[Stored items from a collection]
☆ ☆ ☆ ☆ ☆
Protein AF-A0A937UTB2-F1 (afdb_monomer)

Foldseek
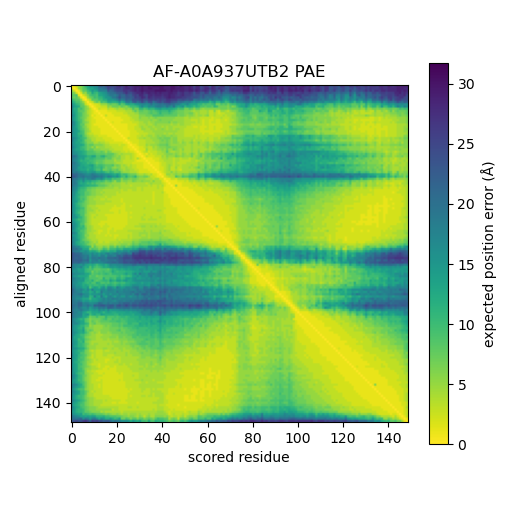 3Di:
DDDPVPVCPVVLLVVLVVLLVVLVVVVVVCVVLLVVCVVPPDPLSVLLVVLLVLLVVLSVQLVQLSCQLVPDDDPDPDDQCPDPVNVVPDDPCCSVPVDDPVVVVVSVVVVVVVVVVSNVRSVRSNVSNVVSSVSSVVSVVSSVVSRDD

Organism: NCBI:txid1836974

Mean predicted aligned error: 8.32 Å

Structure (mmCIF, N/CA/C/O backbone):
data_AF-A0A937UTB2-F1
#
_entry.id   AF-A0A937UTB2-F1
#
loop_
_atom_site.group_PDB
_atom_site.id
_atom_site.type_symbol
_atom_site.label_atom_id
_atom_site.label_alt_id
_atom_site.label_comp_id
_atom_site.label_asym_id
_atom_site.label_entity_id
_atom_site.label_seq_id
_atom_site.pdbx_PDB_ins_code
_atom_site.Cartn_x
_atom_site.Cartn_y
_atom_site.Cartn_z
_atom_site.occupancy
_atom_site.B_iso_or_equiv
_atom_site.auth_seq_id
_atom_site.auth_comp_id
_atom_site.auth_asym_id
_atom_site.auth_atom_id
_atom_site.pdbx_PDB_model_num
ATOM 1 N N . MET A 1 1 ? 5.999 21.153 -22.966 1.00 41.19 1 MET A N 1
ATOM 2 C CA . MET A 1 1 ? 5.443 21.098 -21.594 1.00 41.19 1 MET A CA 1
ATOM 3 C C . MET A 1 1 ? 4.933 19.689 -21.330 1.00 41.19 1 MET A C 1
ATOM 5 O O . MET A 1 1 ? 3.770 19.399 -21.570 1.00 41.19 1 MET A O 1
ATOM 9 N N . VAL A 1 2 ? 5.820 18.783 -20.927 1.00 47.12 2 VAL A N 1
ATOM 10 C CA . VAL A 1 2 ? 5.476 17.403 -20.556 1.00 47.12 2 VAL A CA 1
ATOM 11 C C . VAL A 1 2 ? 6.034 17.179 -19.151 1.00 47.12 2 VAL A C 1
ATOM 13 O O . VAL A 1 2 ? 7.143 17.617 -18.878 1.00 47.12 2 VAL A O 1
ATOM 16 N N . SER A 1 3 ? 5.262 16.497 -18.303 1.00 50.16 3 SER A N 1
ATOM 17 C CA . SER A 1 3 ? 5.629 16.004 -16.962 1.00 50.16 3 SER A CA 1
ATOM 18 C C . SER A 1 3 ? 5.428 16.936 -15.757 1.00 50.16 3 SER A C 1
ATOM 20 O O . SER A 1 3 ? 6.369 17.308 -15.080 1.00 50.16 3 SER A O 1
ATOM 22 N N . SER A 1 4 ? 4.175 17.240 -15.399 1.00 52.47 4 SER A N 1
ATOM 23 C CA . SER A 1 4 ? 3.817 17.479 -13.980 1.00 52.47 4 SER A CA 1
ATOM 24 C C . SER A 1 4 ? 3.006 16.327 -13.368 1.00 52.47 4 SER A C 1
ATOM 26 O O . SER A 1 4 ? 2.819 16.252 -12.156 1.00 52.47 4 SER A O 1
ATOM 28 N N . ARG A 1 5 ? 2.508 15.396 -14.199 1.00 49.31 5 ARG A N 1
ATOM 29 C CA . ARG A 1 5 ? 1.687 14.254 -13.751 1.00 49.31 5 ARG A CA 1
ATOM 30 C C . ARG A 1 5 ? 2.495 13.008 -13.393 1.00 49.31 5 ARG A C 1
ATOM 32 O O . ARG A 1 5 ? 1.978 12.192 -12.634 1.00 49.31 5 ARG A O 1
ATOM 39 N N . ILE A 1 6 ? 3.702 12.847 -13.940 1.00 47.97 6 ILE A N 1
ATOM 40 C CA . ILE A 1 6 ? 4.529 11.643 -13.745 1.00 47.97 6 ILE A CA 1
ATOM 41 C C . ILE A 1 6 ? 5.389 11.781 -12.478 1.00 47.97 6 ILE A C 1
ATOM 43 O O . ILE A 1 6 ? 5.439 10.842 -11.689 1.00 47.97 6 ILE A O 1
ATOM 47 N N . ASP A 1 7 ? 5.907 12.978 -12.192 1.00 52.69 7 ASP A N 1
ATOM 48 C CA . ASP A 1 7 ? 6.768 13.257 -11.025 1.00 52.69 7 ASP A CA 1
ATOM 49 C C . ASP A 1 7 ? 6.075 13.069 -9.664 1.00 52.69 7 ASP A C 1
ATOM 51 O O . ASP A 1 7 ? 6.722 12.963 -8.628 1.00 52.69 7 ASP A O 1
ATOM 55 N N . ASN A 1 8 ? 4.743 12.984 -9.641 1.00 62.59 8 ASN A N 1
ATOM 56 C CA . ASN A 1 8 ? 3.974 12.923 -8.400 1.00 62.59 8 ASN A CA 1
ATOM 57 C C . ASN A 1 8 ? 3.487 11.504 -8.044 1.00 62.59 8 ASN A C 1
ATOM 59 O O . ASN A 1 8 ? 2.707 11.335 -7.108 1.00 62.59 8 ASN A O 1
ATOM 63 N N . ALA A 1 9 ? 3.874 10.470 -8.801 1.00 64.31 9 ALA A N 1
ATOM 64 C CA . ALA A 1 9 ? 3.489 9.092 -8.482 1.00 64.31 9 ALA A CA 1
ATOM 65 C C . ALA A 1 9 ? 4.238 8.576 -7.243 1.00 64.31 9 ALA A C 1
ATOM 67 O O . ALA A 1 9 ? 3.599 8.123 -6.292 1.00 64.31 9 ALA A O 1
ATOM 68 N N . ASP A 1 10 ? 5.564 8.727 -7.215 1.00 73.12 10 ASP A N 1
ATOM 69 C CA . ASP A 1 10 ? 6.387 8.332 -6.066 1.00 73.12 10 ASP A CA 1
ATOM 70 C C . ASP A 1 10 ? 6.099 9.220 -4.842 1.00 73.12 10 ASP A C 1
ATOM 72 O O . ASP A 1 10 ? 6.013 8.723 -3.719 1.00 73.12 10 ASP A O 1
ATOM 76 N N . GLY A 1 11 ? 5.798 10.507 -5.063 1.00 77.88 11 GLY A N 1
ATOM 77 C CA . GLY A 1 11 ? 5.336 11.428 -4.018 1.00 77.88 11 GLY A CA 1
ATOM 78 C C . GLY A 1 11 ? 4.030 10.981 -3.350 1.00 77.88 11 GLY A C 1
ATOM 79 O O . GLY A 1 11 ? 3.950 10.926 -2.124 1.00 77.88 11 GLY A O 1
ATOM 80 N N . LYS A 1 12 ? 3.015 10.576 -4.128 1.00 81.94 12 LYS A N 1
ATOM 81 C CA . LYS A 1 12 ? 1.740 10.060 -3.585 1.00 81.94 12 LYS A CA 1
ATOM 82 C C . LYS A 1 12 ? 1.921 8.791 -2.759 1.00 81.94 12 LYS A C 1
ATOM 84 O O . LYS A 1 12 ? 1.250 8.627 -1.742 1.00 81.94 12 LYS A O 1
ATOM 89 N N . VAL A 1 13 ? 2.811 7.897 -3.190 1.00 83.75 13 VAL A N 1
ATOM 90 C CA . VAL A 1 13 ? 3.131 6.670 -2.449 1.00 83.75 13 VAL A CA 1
☆ ☆ ☆ ☆ ☆
● Task directions:
Drop the images and return the data verbatim.

● Task output:
Protein AF-A0A937UTB2-F1 (afdb_monomer)

Foldseek
 3Di:
DDDPVPVCPVVLLVVLVVLLVVLVVVVVVCVVLLVVCVVPPDPLSVLLVVLLVLLVVLSVQLVQLSCQLVPDDDPDPDDQCPDPVNVVPDDPCCSVPVDDPVVVVVSVVVVVVVVVVSNVRSVRSNVSNVVSSVSSVVSVVSSVVSRDD

Organism: NCBI:txid1836974

Mean predicted aligned error: 8.32 Å

Structure (mmCIF, N/CA/C/O backbone):
data_AF-A0A937UTB2-F1
#
_entry.id   AF-A0A937UTB2-F1
#
loop_
_atom_site.group_PDB
_atom_site.id
_atom_site.type_symbol
_atom_site.label_atom_id
_atom_site.label_alt_id
_atom_site.label_comp_id
_atom_site.label_asym_id
_atom_site.label_entity_id
_atom_site.label_seq_id
_atom_site.pdbx_PDB_ins_code
_atom_site.Cartn_x
_atom_site.Cartn_y
_atom_site.Cartn_z
_atom_site.occupancy
_atom_site.B_iso_or_equiv
_atom_site.auth_seq_id
_atom_site.auth_comp_id
_atom_site.auth_asym_id
_atom_site.auth_atom_id
_atom_site.pdbx_PDB_model_num
ATOM 1 N N . MET A 1 1 ? 5.999 21.153 -22.966 1.00 41.19 1 MET A N 1
ATOM 2 C CA . MET A 1 1 ? 5.443 21.098 -21.594 1.00 41.19 1 MET A CA 1
ATOM 3 C C . MET A 1 1 ? 4.933 19.689 -21.330 1.00 41.19 1 MET A C 1
ATOM 5 O O . MET A 1 1 ? 3.770 19.399 -21.570 1.00 41.19 1 MET A O 1
ATOM 9 N N . VAL A 1 2 ? 5.820 18.783 -20.927 1.00 47.12 2 VAL A N 1
ATOM 10 C CA . VAL A 1 2 ? 5.476 17.403 -20.556 1.00 47.12 2 VAL A CA 1
ATOM 11 C C . VAL A 1 2 ? 6.034 17.179 -19.151 1.00 47.12 2 VAL A C 1
ATOM 13 O O . VAL A 1 2 ? 7.143 17.617 -18.878 1.00 47.12 2 VAL A O 1
ATOM 16 N N . SER A 1 3 ? 5.262 16.497 -18.303 1.00 50.16 3 SER A N 1
ATOM 17 C CA . SER A 1 3 ? 5.629 16.004 -16.962 1.00 50.16 3 SER A CA 1
ATOM 18 C C . SER A 1 3 ? 5.428 16.936 -15.757 1.00 50.16 3 SER A C 1
ATOM 20 O O . SER A 1 3 ? 6.369 17.308 -15.080 1.00 50.16 3 SER A O 1
ATOM 22 N N . SER A 1 4 ? 4.175 17.240 -15.399 1.00 52.47 4 SER A N 1
ATOM 23 C CA . SER A 1 4 ? 3.817 17.479 -13.980 1.00 52.47 4 SER A CA 1
ATOM 24 C C . SER A 1 4 ? 3.006 16.327 -13.368 1.00 52.47 4 SER A C 1
ATOM 26 O O . SER A 1 4 ? 2.819 16.252 -12.156 1.00 52.47 4 SER A O 1
ATOM 28 N N . ARG A 1 5 ? 2.508 15.396 -14.199 1.00 49.31 5 ARG A N 1
ATOM 29 C CA . ARG A 1 5 ? 1.687 14.254 -13.751 1.00 49.31 5 ARG A CA 1
ATOM 30 C C . ARG A 1 5 ? 2.495 13.008 -13.393 1.00 49.31 5 ARG A C 1
ATOM 32 O O . ARG A 1 5 ? 1.978 12.192 -12.634 1.00 49.31 5 ARG A O 1
ATOM 39 N N . ILE A 1 6 ? 3.702 12.847 -13.940 1.00 47.97 6 ILE A N 1
ATOM 40 C CA . ILE A 1 6 ? 4.529 11.643 -13.745 1.00 47.97 6 ILE A CA 1
ATOM 41 C C . ILE A 1 6 ? 5.389 11.781 -12.478 1.00 47.97 6 ILE A C 1
ATOM 43 O O . ILE A 1 6 ? 5.439 10.842 -11.689 1.00 47.97 6 ILE A O 1
ATOM 47 N N . ASP A 1 7 ? 5.907 12.978 -12.192 1.00 52.69 7 ASP A N 1
ATOM 48 C CA . ASP A 1 7 ? 6.768 13.257 -11.025 1.00 52.69 7 ASP A CA 1
ATOM 49 C C . ASP A 1 7 ? 6.075 13.069 -9.664 1.00 52.69 7 ASP A C 1
ATOM 51 O O . ASP A 1 7 ? 6.722 12.963 -8.628 1.00 52.69 7 ASP A O 1
ATOM 55 N N . ASN A 1 8 ? 4.743 12.984 -9.641 1.00 62.59 8 ASN A N 1
ATOM 56 C CA . ASN A 1 8 ? 3.974 12.923 -8.400 1.00 62.59 8 ASN A CA 1
ATOM 57 C C . ASN A 1 8 ? 3.487 11.504 -8.044 1.00 62.59 8 ASN A C 1
ATOM 59 O O . ASN A 1 8 ? 2.707 11.335 -7.108 1.00 62.59 8 ASN A O 1
ATOM 63 N N . ALA A 1 9 ? 3.874 10.470 -8.801 1.00 64.31 9 ALA A N 1
ATOM 64 C CA . ALA A 1 9 ? 3.489 9.092 -8.482 1.00 64.31 9 ALA A CA 1
ATOM 65 C C . ALA A 1 9 ? 4.238 8.576 -7.243 1.00 64.31 9 ALA A C 1
ATOM 67 O O . ALA A 1 9 ? 3.599 8.123 -6.292 1.00 64.31 9 ALA A O 1
ATOM 68 N N . ASP A 1 10 ? 5.564 8.727 -7.215 1.00 73.12 10 ASP A N 1
ATOM 69 C CA . ASP A 1 10 ? 6.387 8.332 -6.066 1.00 73.12 10 ASP A CA 1
ATOM 70 C C . ASP A 1 10 ? 6.099 9.220 -4.842 1.00 73.12 10 ASP A C 1
ATOM 72 O O . ASP A 1 10 ? 6.013 8.723 -3.719 1.00 73.12 10 ASP A O 1
ATOM 76 N N . GLY A 1 11 ? 5.798 10.507 -5.063 1.00 77.88 11 GLY A N 1
ATOM 77 C CA . GLY A 1 11 ? 5.336 11.428 -4.018 1.00 77.88 11 GLY A CA 1
ATOM 78 C C . GLY A 1 11 ? 4.030 10.981 -3.350 1.00 77.88 11 GLY A C 1
ATOM 79 O O . GLY A 1 11 ? 3.950 10.926 -2.124 1.00 77.88 11 GLY A O 1
ATOM 80 N N . LYS A 1 12 ? 3.015 10.576 -4.128 1.00 81.94 12 LYS A N 1
ATOM 81 C CA . LYS A 1 12 ? 1.740 10.060 -3.585 1.00 81.94 12 LYS A CA 1
ATOM 82 C C . LYS A 1 12 ? 1.921 8.791 -2.759 1.00 81.94 12 LYS A C 1
ATOM 84 O O . LYS A 1 12 ? 1.250 8.627 -1.742 1.00 81.94 12 LYS A O 1
ATOM 89 N N . VAL A 1 13 ? 2.811 7.897 -3.190 1.00 83.75 13 VAL A N 1
ATOM 90 C CA . VAL A 1 13 ? 3.131 6.670 -2.449 1.00 83.75 13 VAL A CA 1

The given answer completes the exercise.